§ **What is required**
Copying nothing before it, reproduce the line that holds "ATOM 277 N N" and every line after it in the data, exactly.

§ **Records shown**
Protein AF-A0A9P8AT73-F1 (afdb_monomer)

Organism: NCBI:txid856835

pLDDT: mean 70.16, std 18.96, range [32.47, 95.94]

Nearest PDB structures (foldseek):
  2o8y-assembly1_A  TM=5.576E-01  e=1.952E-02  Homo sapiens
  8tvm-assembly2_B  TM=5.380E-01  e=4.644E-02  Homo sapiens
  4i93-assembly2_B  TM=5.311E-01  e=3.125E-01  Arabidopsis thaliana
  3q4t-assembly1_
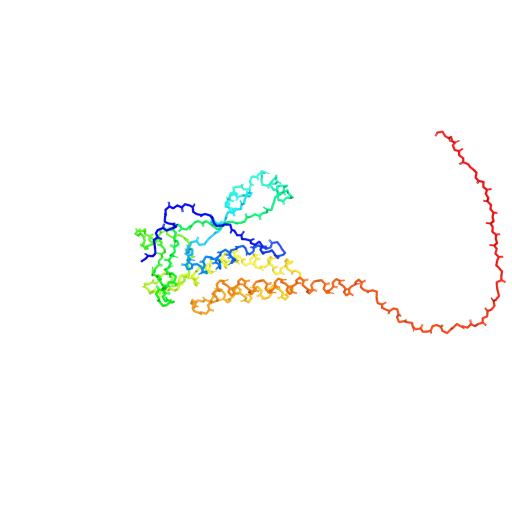A  TM=5.018E-01  e=4.172E-01  Homo sapiens
  7xdx-assembly2_B  TM=4.761E-01  e=6.252E-01  Arabidopsis thaliana

Sequence (244 aa):
MGEDLFRGRNHALPVLQELKYEGLTFVVSEGLAFCHKRLVAHLDVSYDNILVNFAGGINSPRTSAFRSKQYLSVHFPVRYYINGFEHAAVFFEDSKPSERTITGLPNACWGSKKEYFTRRVPPEMGNAEPYCPFRADHIVELKLWDDEAELHRMTVKTKAASTALRLLILFKEMSQEIPTQRPLMAEVYETLQTIIRETDQAAQEHYAGIYLPRESHNRGVEKDNRGVLPMVVVDGASGGSVKM

Secondary structure (DSSP, 8-state):
----TTTTS---EEPS---EETTEE-HHHHHHHHHHHTTEE-S--SGGGEEETTBSSTTS---THHHHHHHHHHHS---EEE--GGG-EE--TT--GGG--B-S-TGGGGT--GGG--S---GGGGSSS-B-HHHHTHHHHHHTS--HHHHHHHHHH-S-HHHHHHHHHHHHHHT-SSGGGSPPHHHHHHHHHHHHHHHHHHHHHHHHHHHS--------------------------------

Radius of gyration: 29.47 Å; Cα contacts (8 Å, |Δi|>4): 266; chains: 1; bounding box: 84×36×98 Å

Solvent-accessible surface area (backbone atoms only — not comparable to full-atom values): 15001 Å² total; per-residue (Å²): 129,52,78,72,87,50,64,90,48,93,50,71,46,77,41,90,62,84,44,71,57,97,88,45,74,54,45,62,42,51,44,47,23,58,32,47,77,63,39,32,24,47,70,47,66,48,62,78,25,38,38,37,85,88,40,70,29,81,85,52,78,86,46,81,70,57,67,62,46,62,60,48,56,77,79,39,83,87,41,45,25,48,36,56,39,75,45,42,48,61,50,52,91,87,57,52,80,87,70,54,53,48,54,40,42,64,57,44,74,71,75,42,61,67,87,76,60,80,70,90,69,53,73,64,40,76,33,86,54,74,40,56,46,61,54,47,45,48,52,40,68,55,57,78,44,70,45,65,65,54,49,48,47,45,53,70,62,38,89,46,63,69,56,40,52,52,53,51,51,51,51,53,39,45,59,41,88,56,58,88,67,26,62,53,47,55,56,49,35,55,48,52,53,50,53,49,54,54,50,54,50,52,51,51,52,54,52,50,66,70,71,50,77,75,77,75,77,78,71,78,76,79,78,78,89,78,82,85,87,82,89,80,87,81,87,82,90,79,89,87,81,90,86,132

Mean predicted aligned error: 13.98 Å

Structure (mmCIF, N/CA/C/O backbone):
data_AF-A0A9P8AT73-F1
#
_entry.id   AF-A0A9P8AT73-F1
#
loop_
_atom_site.group_PDB
_atom_site.id
_atom_site.type_symbol
_atom_site.label_atom_id
_atom_site.label_alt_id
_atom_site.label_comp_id
_atom_site.label_asym_id
_atom_site.label_entity_id
_atom_site.label_seq_id
_atom_site.pdbx_PDB_ins_code
_atom_site.Cartn_x
_atom_site.Cartn_y
_atom_site.Cartn_z
_atom_site.occupancy
_atom_site.B_iso_or_equiv
_atom_site.auth_seq_id
_atom_site.auth_comp_id
_atom_site.auth_asym_id
_atom_site.auth_atom_id
_atom_site.pdbx_PDB_model_num
ATOM 1 N N . MET A 1 1 ? 10.101 -10.794 -19.516 1.00 48.69 1 MET A N 1
ATOM 2 C CA . MET A 1 1 ? 8.888 -10.205 -18.911 1.00 48.69 1 MET A CA 1
ATOM 3 C C . MET A 1 1 ? 7.864 -11.314 -18.793 1.00 48.69 1 MET A C 1
ATOM 5 O O . MET A 1 1 ? 7.716 -12.039 -19.770 1.00 48.69 1 MET A O 1
ATOM 9 N N . GLY A 1 2 ? 7.253 -11.489 -17.617 1.00 42.00 2 GLY A N 1
ATOM 10 C CA . GLY A 1 2 ? 6.170 -12.456 -17.415 1.00 42.00 2 GLY A CA 1
ATOM 11 C C . GLY A 1 2 ? 4.982 -12.139 -18.303 1.00 42.00 2 GLY A C 1
ATOM 12 O O . GLY A 1 2 ? 4.750 -10.971 -18.604 1.00 42.00 2 GLY A O 1
ATOM 13 N N . GLU A 1 3 ? 4.304 -13.182 -18.776 1.00 43.25 3 GLU A N 1
ATOM 14 C CA . GLU A 1 3 ? 3.178 -13.073 -19.702 1.00 43.25 3 GLU A CA 1
ATOM 15 C C . GLU A 1 3 ? 2.102 -12.087 -19.218 1.00 43.25 3 GLU A C 1
ATOM 17 O O . GLU A 1 3 ? 1.919 -11.869 -18.019 1.00 43.25 3 GLU A O 1
ATOM 22 N N . ASP A 1 4 ? 1.400 -11.512 -20.200 1.00 49.44 4 ASP A N 1
ATOM 23 C CA . ASP A 1 4 ? 0.460 -10.379 -20.206 1.00 49.44 4 ASP A CA 1
ATOM 24 C C . ASP A 1 4 ? -0.786 -10.484 -19.282 1.00 49.44 4 ASP A C 1
ATOM 26 O O . ASP A 1 4 ? -1.852 -9.960 -19.607 1.00 49.44 4 ASP A O 1
ATOM 30 N N . LEU A 1 5 ? -0.699 -11.124 -18.114 1.00 47.59 5 LEU A N 1
ATOM 31 C CA . LEU A 1 5 ? -1.836 -11.470 -17.247 1.00 47.59 5 LEU A CA 1
ATOM 32 C C . LEU A 1 5 ? -2.676 -10.279 -16.752 1.00 47.59 5 LEU A C 1
ATOM 34 O O . LEU A 1 5 ? -3.830 -10.485 -16.386 1.00 47.59 5 LEU A O 1
ATOM 38 N N . PHE A 1 6 ? -2.137 -9.057 -16.784 1.00 48.16 6 PHE A N 1
ATOM 39 C CA . PHE A 1 6 ? -2.843 -7.831 -16.380 1.00 48.16 6 PHE A CA 1
ATOM 40 C C . PHE A 1 6 ? -2.926 -6.761 -17.480 1.00 48.16 6 PHE A C 1
ATOM 42 O O . PHE A 1 6 ? -3.417 -5.657 -17.246 1.00 48.16 6 PHE A O 1
ATOM 49 N N . ARG A 1 7 ? -2.441 -7.049 -18.693 1.00 45.00 7 ARG A N 1
ATOM 50 C CA . ARG A 1 7 ? -2.291 -6.033 -19.741 1.00 45.00 7 ARG A CA 1
ATOM 51 C C . ARG A 1 7 ? -3.615 -5.756 -20.454 1.00 45.00 7 ARG A C 1
ATOM 53 O O . ARG A 1 7 ? -4.243 -6.656 -21.006 1.00 45.00 7 ARG A O 1
ATOM 60 N N . GLY A 1 8 ? -4.023 -4.485 -20.478 1.00 43.53 8 GLY A N 1
ATOM 61 C CA . GLY A 1 8 ? -5.137 -3.996 -21.302 1.00 43.53 8 GLY A CA 1
ATOM 62 C C . GLY A 1 8 ? -6.535 -4.461 -20.879 1.00 43.53 8 GLY A C 1
ATOM 63 O O . GLY A 1 8 ? -7.487 -4.292 -21.640 1.00 43.53 8 GLY A O 1
ATOM 64 N N . ARG A 1 9 ? -6.683 -5.048 -19.686 1.00 45.66 9 ARG A N 1
ATOM 65 C CA . ARG A 1 9 ? -7.976 -5.447 -19.122 1.00 45.66 9 ARG A CA 1
ATOM 66 C C . ARG A 1 9 ? -8.153 -4.809 -17.751 1.00 45.66 9 ARG A C 1
ATOM 68 O O . ARG A 1 9 ? -7.236 -4.801 -16.938 1.00 45.66 9 ARG A O 1
ATOM 75 N N . ASN A 1 10 ? -9.354 -4.299 -17.489 1.00 51.50 10 ASN A N 1
ATOM 76 C CA . ASN A 1 10 ? -9.721 -3.803 -16.167 1.00 51.50 10 ASN A CA 1
ATOM 77 C C . ASN A 1 10 ? -9.813 -4.990 -15.205 1.00 51.50 10 ASN A C 1
ATOM 79 O O . ASN A 1 10 ? -10.814 -5.707 -15.183 1.00 51.50 10 ASN A O 1
ATOM 83 N N . HIS A 1 11 ? -8.756 -5.210 -14.431 1.00 58.66 11 HIS A N 1
ATOM 84 C CA . HIS A 1 11 ? -8.764 -6.153 -13.322 1.00 58.66 11 HIS A CA 1
ATOM 85 C C . HIS A 1 11 ? -9.163 -5.423 -12.040 1.00 58.66 11 HIS A C 1
ATOM 87 O O . HIS A 1 11 ? -8.707 -4.309 -11.785 1.00 58.66 11 HIS A O 1
ATOM 93 N N . ALA A 1 12 ? -10.023 -6.055 -11.245 1.00 60.66 12 ALA A N 1
ATOM 94 C CA . ALA A 1 12 ? -10.360 -5.615 -9.900 1.00 60.66 12 ALA A CA 1
ATOM 95 C C . ALA A 1 12 ? -10.035 -6.755 -8.934 1.00 60.66 12 ALA A C 1
ATOM 97 O O . ALA A 1 12 ? -10.530 -7.872 -9.106 1.00 60.66 12 ALA A O 1
ATOM 98 N N . LEU A 1 13 ? -9.198 -6.485 -7.935 1.00 61.12 13 LEU A N 1
ATOM 99 C CA . LEU A 1 13 ? -8.882 -7.452 -6.887 1.00 61.12 13 LEU A CA 1
ATOM 100 C C . LEU A 1 13 ? -9.727 -7.148 -5.649 1.00 61.12 13 LEU A C 1
ATOM 102 O O . LEU A 1 13 ? -9.697 -6.008 -5.182 1.00 61.12 13 LEU A O 1
ATOM 106 N N . PRO A 1 14 ? -10.484 -8.123 -5.110 1.00 58.16 14 PRO A N 1
ATOM 107 C CA . PRO A 1 14 ? -11.170 -7.928 -3.843 1.00 58.16 14 PRO A CA 1
ATOM 108 C C . PRO A 1 14 ? -10.143 -7.752 -2.724 1.00 58.16 14 PRO A C 1
ATOM 110 O O . PRO A 1 14 ? -9.236 -8.571 -2.578 1.00 58.16 14 PRO A O 1
ATOM 113 N N . VAL A 1 15 ? -10.318 -6.709 -1.918 1.00 59.06 15 VAL A N 1
ATOM 114 C CA . VAL A 1 15 ? -9.632 -6.575 -0.631 1.00 59.06 15 VAL A CA 1
ATOM 115 C C . VAL A 1 15 ? -10.300 -7.546 0.345 1.00 59.06 15 VAL A C 1
ATOM 117 O O . VAL A 1 15 ? -11.532 -7.608 0.421 1.00 59.06 15 VAL A O 1
ATOM 120 N N . LEU A 1 16 ? -9.493 -8.372 1.011 1.00 54.03 16 LEU A N 1
ATOM 121 C CA . LEU A 1 16 ? -9.964 -9.540 1.760 1.00 54.03 16 LEU A CA 1
ATOM 122 C C . LEU A 1 16 ? -10.389 -9.167 3.183 1.00 54.03 16 LEU A C 1
ATOM 124 O O . LEU A 1 16 ? -11.294 -9.801 3.730 1.00 54.03 16 LEU A O 1
ATOM 128 N N . GLN A 1 17 ? -9.804 -8.112 3.747 1.00 56.66 17 GLN A N 1
ATOM 129 C CA . GLN A 1 17 ? -10.068 -7.640 5.090 1.00 56.66 17 GLN A CA 1
ATOM 130 C C . GLN A 1 17 ? -10.032 -6.113 5.171 1.00 56.66 17 GLN A C 1
ATOM 132 O O . GLN A 1 17 ? -9.032 -5.437 4.939 1.00 56.66 17 GLN A O 1
ATOM 137 N N . GLU A 1 18 ? -11.163 -5.553 5.579 1.00 61.34 18 GLU A N 1
ATOM 138 C CA . GLU A 1 18 ? -11.250 -4.140 5.892 1.00 61.34 18 GLU A CA 1
ATOM 139 C C . GLU A 1 18 ? -10.633 -3.876 7.269 1.00 61.34 18 GLU A C 1
ATOM 141 O O . GLU A 1 18 ? -11.168 -4.294 8.298 1.00 61.34 18 GLU A O 1
ATOM 146 N N . LEU A 1 19 ? -9.503 -3.174 7.296 1.00 58.16 19 LEU A N 1
ATOM 147 C CA . LEU A 1 19 ? -8.893 -2.728 8.537 1.00 58.16 19 LEU A CA 1
ATOM 148 C C . LEU A 1 19 ? -9.467 -1.354 8.902 1.00 58.16 19 LEU A C 1
ATOM 150 O O . LEU A 1 19 ? -9.149 -0.354 8.256 1.00 58.16 19 LEU A O 1
ATOM 154 N N . LYS A 1 20 ? -10.340 -1.307 9.912 1.00 64.62 20 LYS A N 1
ATOM 155 C CA . LYS A 1 20 ? -10.963 -0.068 10.390 1.00 64.62 20 LYS A CA 1
ATOM 156 C C . LYS A 1 20 ? -10.419 0.349 11.744 1.00 64.62 20 LYS A C 1
ATOM 158 O O . LYS A 1 20 ? -10.353 -0.468 12.653 1.00 64.62 20 LYS A O 1
ATOM 163 N N . TYR A 1 21 ? -10.149 1.639 11.907 1.00 56.41 21 TYR A N 1
ATOM 164 C CA . TYR A 1 21 ? -9.905 2.233 13.219 1.00 56.41 21 TYR A CA 1
ATOM 165 C C . TYR A 1 21 ? -10.523 3.627 13.282 1.00 56.41 21 TYR A C 1
ATOM 167 O O . TYR A 1 21 ? -10.177 4.495 12.491 1.00 56.41 21 TYR A O 1
ATOM 175 N N . GLU A 1 22 ? -11.493 3.822 14.177 1.00 59.31 22 GLU A N 1
ATOM 176 C CA . GLU A 1 22 ? -12.158 5.114 14.423 1.00 59.31 22 GLU A CA 1
ATOM 177 C C . GLU A 1 22 ? -12.609 5.892 13.160 1.00 59.31 22 GLU A C 1
ATOM 179 O O . GLU A 1 22 ? -12.509 7.116 13.062 1.00 59.31 22 GLU A O 1
ATOM 184 N N . GLY A 1 23 ? -13.150 5.170 12.172 1.00 55.28 23 GLY A N 1
ATOM 185 C CA . GLY A 1 23 ? -13.635 5.740 10.907 1.00 55.28 23 GLY A CA 1
ATOM 186 C C . GLY A 1 23 ? -12.578 5.852 9.805 1.00 55.28 23 GLY A C 1
ATOM 187 O O . GLY A 1 23 ? -12.913 6.240 8.688 1.00 55.28 23 GLY A O 1
ATOM 188 N N . LEU A 1 24 ? -11.334 5.470 10.091 1.00 57.69 24 LEU A N 1
ATOM 189 C CA . LEU A 1 24 ? -10.261 5.281 9.118 1.00 57.69 24 LEU A CA 1
ATOM 190 C C . LEU A 1 24 ? -10.358 3.875 8.539 1.00 57.69 24 LEU A C 1
ATOM 192 O O . LEU A 1 24 ? -10.748 2.945 9.243 1.00 57.69 24 LEU A O 1
ATOM 196 N N . THR A 1 25 ? -10.022 3.721 7.262 1.00 63.56 25 THR A N 1
ATOM 197 C CA . THR A 1 25 ? -10.071 2.434 6.560 1.00 63.56 25 THR A CA 1
ATOM 198 C C . THR A 1 25 ? -8.763 2.218 5.801 1.00 63.56 25 THR A C 1
ATOM 200 O O . THR A 1 25 ? -8.476 2.951 4.860 1.00 63.56 25 THR A O 1
ATOM 203 N N . PHE A 1 26 ? -7.982 1.213 6.200 1.00 69.12 26 PHE A N 1
ATOM 204 C CA . PHE A 1 26 ? -6.647 0.901 5.663 1.00 69.12 26 PHE A CA 1
ATOM 205 C C . PHE A 1 26 ? -6.690 -0.297 4.705 1.00 69.12 26 PHE A C 1
ATOM 207 O O . PHE A 1 26 ? -6.011 -1.306 4.867 1.00 69.12 26 PHE A O 1
ATOM 214 N N . VAL A 1 27 ? -7.562 -0.207 3.707 1.00 64.69 27 VAL A N 1
ATOM 215 C CA . VAL A 1 27 ? -7.792 -1.260 2.698 1.00 64.69 27 VAL A CA 1
ATOM 216 C C . VAL A 1 27 ? -6.711 -1.319 1.621 1.00 64.69 27 VAL A C 1
ATOM 218 O O . VAL A 1 27 ? -6.592 -2.315 0.911 1.00 64.69 27 VAL A O 1
ATOM 221 N N . VAL A 1 28 ? -5.923 -0.251 1.494 1.00 76.88 28 VAL A N 1
ATOM 222 C CA . VAL A 1 28 ? -4.886 -0.126 0.468 1.00 76.88 28 VAL A CA 1
ATOM 223 C C . VAL A 1 28 ? -3.676 -0.986 0.831 1.00 76.88 28 VAL A C 1
ATOM 225 O O . VAL A 1 28 ? -3.201 -1.733 -0.024 1.00 76.88 28 VAL A O 1
ATOM 228 N N . SER A 1 29 ? -3.232 -0.976 2.095 1.00 83.62 29 SER A N 1
ATOM 229 C CA . SER A 1 29 ? -2.037 -1.726 2.499 1.00 83.62 29 SER A CA 1
ATOM 230 C C . SER A 1 29 ? -2.196 -3.242 2.348 1.00 83.62 29 SER A C 1
ATOM 232 O O . SER A 1 29 ? -1.285 -3.893 1.846 1.00 83.62 29 SER A O 1
ATOM 234 N N . GLU A 1 30 ? -3.347 -3.826 2.709 1.00 85.19 30 GLU A N 1
ATOM 235 C CA . GLU A 1 30 ? -3.569 -5.274 2.537 1.00 85.19 30 GLU A CA 1
ATOM 236 C C . GLU A 1 30 ? -3.549 -5.673 1.056 1.00 85.19 30 GLU A C 1
ATOM 238 O O . GLU A 1 30 ? -2.845 -6.606 0.659 1.00 85.19 30 GLU A O 1
ATOM 243 N N . GLY A 1 31 ? -4.317 -4.964 0.222 1.00 85.31 31 GLY A N 1
ATOM 244 C CA . GLY A 1 31 ? -4.418 -5.278 -1.200 1.00 85.31 31 GLY A CA 1
ATOM 245 C C . GLY A 1 31 ? -3.078 -5.111 -1.918 1.00 85.31 31 GLY A C 1
ATOM 246 O O . GLY A 1 31 ? -2.707 -5.950 -2.742 1.00 85.31 31 GLY A O 1
ATOM 247 N N . LEU A 1 32 ? -2.300 -4.088 -1.560 1.00 89.44 32 LEU A N 1
ATOM 248 C CA . LEU A 1 32 ? -0.948 -3.906 -2.081 1.00 89.44 32 LEU A CA 1
ATOM 249 C C . LEU A 1 32 ? 0.024 -4.965 -1.547 1.00 89.44 32 LEU A C 1
ATOM 251 O O . LEU A 1 32 ? 0.783 -5.518 -2.338 1.00 89.44 32 LEU A O 1
ATOM 255 N N . ALA A 1 33 ? -0.041 -5.343 -0.267 1.00 91.31 33 ALA A N 1
ATOM 256 C CA . ALA A 1 33 ? 0.756 -6.448 0.271 1.00 91.31 33 ALA A CA 1
ATOM 257 C C . ALA A 1 33 ? 0.456 -7.770 -0.461 1.00 91.31 33 ALA A C 1
ATOM 259 O O . ALA A 1 33 ? 1.371 -8.524 -0.803 1.00 91.31 33 ALA A O 1
ATOM 260 N N . PHE A 1 34 ? -0.817 -8.031 -0.776 1.00 91.31 34 PHE A N 1
ATOM 261 C CA . PHE A 1 34 ? -1.239 -9.177 -1.581 1.00 91.31 34 PHE A CA 1
ATOM 262 C C . PHE A 1 34 ? -0.641 -9.153 -2.996 1.00 91.31 34 PHE A C 1
ATOM 264 O O . PHE A 1 34 ? -0.196 -10.201 -3.482 1.00 91.31 34 PHE A O 1
ATOM 271 N N . CYS A 1 35 ? -0.629 -7.984 -3.647 1.00 93.00 35 CYS A N 1
ATOM 272 C CA . CYS A 1 35 ? -0.035 -7.793 -4.972 1.00 93.00 35 CYS A CA 1
ATOM 273 C C . CYS A 1 35 ? 1.484 -7.991 -4.927 1.00 93.00 35 CYS A C 1
ATOM 275 O O . CYS A 1 35 ? 2.031 -8.786 -5.692 1.00 93.00 35 CYS A O 1
ATOM 277 N N . HIS A 1 36 ? 2.159 -7.352 -3.970 1.00 94.50 36 HIS A N 1
ATOM 278 C CA . HIS A 1 36 ? 3.612 -7.416 -3.799 1.00 94.50 36 HIS A CA 1
ATOM 279 C C . HIS A 1 36 ? 4.085 -8.843 -3.525 1.00 94.50 36 HIS A C 1
ATOM 281 O O . HIS A 1 36 ? 5.084 -9.277 -4.097 1.00 94.50 36 HIS A O 1
ATOM 287 N N . LYS A 1 37 ? 3.331 -9.621 -2.735 1.00 94.81 37 LYS A N 1
ATOM 288 C CA . LYS A 1 37 ? 3.602 -11.050 -2.499 1.00 94.81 37 LYS A CA 1
ATOM 289 C C . LYS A 1 37 ? 3.580 -11.884 -3.786 1.00 94.81 37 LYS A C 1
ATOM 291 O O . LYS A 1 37 ? 4.264 -12.898 -3.858 1.00 94.81 37 LYS A O 1
ATOM 296 N N . ARG A 1 38 ? 2.813 -11.460 -4.795 1.00 95.25 38 ARG A N 1
ATOM 297 C CA . ARG A 1 38 ? 2.738 -12.069 -6.137 1.00 95.25 38 ARG A CA 1
ATOM 298 C C . ARG A 1 38 ? 3.625 -11.371 -7.160 1.00 95.25 38 ARG A C 1
ATOM 300 O O . ARG A 1 38 ? 3.467 -11.584 -8.354 1.00 95.25 38 ARG A O 1
ATOM 307 N N . LEU A 1 39 ? 4.546 -10.534 -6.688 1.00 95.94 39 LEU A N 1
ATOM 308 C CA . LEU A 1 39 ? 5.477 -9.780 -7.516 1.00 95.94 39 LEU A CA 1
ATOM 309 C C . LEU A 1 39 ? 4.776 -8.876 -8.540 1.00 95.94 39 LEU A C 1
ATOM 311 O O . LEU A 1 39 ? 5.279 -8.666 -9.643 1.00 95.94 39 LEU A O 1
ATOM 315 N N . VAL A 1 40 ? 3.627 -8.324 -8.147 1.00 94.81 40 VAL A N 1
ATOM 316 C CA . VAL A 1 40 ? 2.894 -7.302 -8.894 1.00 94.81 40 VAL A CA 1
ATOM 317 C C . VAL A 1 40 ? 3.022 -5.977 -8.147 1.00 94.81 40 VAL A C 1
ATOM 319 O O . VAL A 1 40 ? 2.574 -5.872 -7.007 1.00 94.81 40 VAL A O 1
ATOM 322 N N . ALA A 1 41 ? 3.632 -4.976 -8.775 1.00 93.44 41 ALA A N 1
ATOM 323 C CA . ALA A 1 41 ? 3.624 -3.593 -8.298 1.00 93.44 41 ALA A CA 1
ATOM 324 C C . ALA A 1 41 ? 2.568 -2.802 -9.077 1.00 93.44 41 ALA A C 1
ATOM 326 O O . ALA A 1 41 ? 2.518 -2.911 -10.300 1.00 93.44 41 ALA A O 1
ATOM 327 N N . HIS A 1 42 ? 1.722 -2.036 -8.393 1.00 91.81 42 HIS A N 1
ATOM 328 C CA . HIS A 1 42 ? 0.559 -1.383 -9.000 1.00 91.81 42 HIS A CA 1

§ **Answer area**
ATOM 277 N N . HIS A 1 36 ? 2.159 -7.352 -3.970 1.00 94.50 36 HIS A N 1
ATOM 278 C CA . HIS A 1 36 ? 3.612 -7.416 -3.799 1.00 94.50 36 HIS A CA 1
ATOM 279 C C . HIS A 1 36 ? 4.085 -8.843 -3.525 1.00 94.50 36 HIS A C 1
ATOM 281 O O . HIS A 1 36 ? 5.084 -9.277 -4.097 1.00 94.50 36 HIS A O 1
ATOM 287 N N . LYS A 1 37 ? 3.331 -9.621 -2.735 1.00 94.81 37 LYS A N 1
ATOM 288 C CA . LYS A 1 37 ? 3.602 -11.050 -2.499 1.00 94.81 37 LYS A CA 1
ATOM 289 C C . LYS A 1 37 ? 3.580 -11.884 -3.786 1.00 94.81 37 LYS A C 1
ATOM 291 O O . LYS A 1 37 ? 4.264 -12.898 -3.858 1.00 94.81 37 LYS A O 1
ATOM 296 N N . ARG A 1 38 ? 2.813 -11.460 -4.795 1.00 95.25 38 ARG A N 1
ATOM 297 C CA . ARG A 1 38 ? 2.738 -12.069 -6.137 1.00 95.25 38 ARG A CA 1
ATOM 298 C C . ARG A 1 38 ? 3.625 -11.371 -7.160 1.00 95.25 38 ARG A C 1
ATOM 300 O O . ARG A 1 38 ? 3.467 -11.584 -8.354 1.00 95.25 38 ARG A O 1
ATOM 307 N N . LEU A 1 39 ? 4.546 -10.534 -6.688 1.00 95.94 39 LEU A N 1
ATOM 308 C CA . LEU A 1 39 ? 5.477 -9.780 -7.516 1.00 95.94 39 LEU A CA 1
ATOM 309 C C . LEU A 1 39 ? 4.776 -8.876 -8.540 1.00 95.94 39 LEU A C 1
ATOM 311 O O . LEU A 1 39 ? 5.279 -8.666 -9.643 1.00 95.94 39 LEU A O 1
ATOM 315 N N . VAL A 1 40 ? 3.627 -8.324 -8.147 1.00 94.81 40 VAL A N 1
ATOM 316 C CA . VAL A 1 40 ? 2.894 -7.302 -8.894 1.00 94.81 40 VAL A CA 1
ATOM 317 C C . VAL A 1 40 ? 3.022 -5.977 -8.147 1.00 94.81 40 VAL A C 1
ATOM 319 O O . VAL A 1 40 ? 2.574 -5.872 -7.007 1.00 94.81 40 VAL A O 1
ATOM 322 N N . ALA A 1 41 ? 3.632 -4.976 -8.775 1.00 93.44 41 ALA A N 1
ATOM 323 C CA . ALA A 1 41 ? 3.624 -3.593 -8.298 1.00 93.44 41 ALA A CA 1
ATOM 324 C C . ALA A 1 41 ? 2.568 -2.802 -9.077 1.00 93.44 41 ALA A C 1
ATOM 326 O O . ALA A 1 41 ? 2.518 -2.911 -10.300 1.00 93.44 41 ALA A O 1
ATOM 327 N N . HIS A 1 42 ? 1.722 -2.036 -8.393 1.00 91.81 42 HIS A N 1
ATOM 328 C CA . HIS A 1 42 ? 0.559 -1.383 -9.000 1.00 91.81 42 HIS A CA 1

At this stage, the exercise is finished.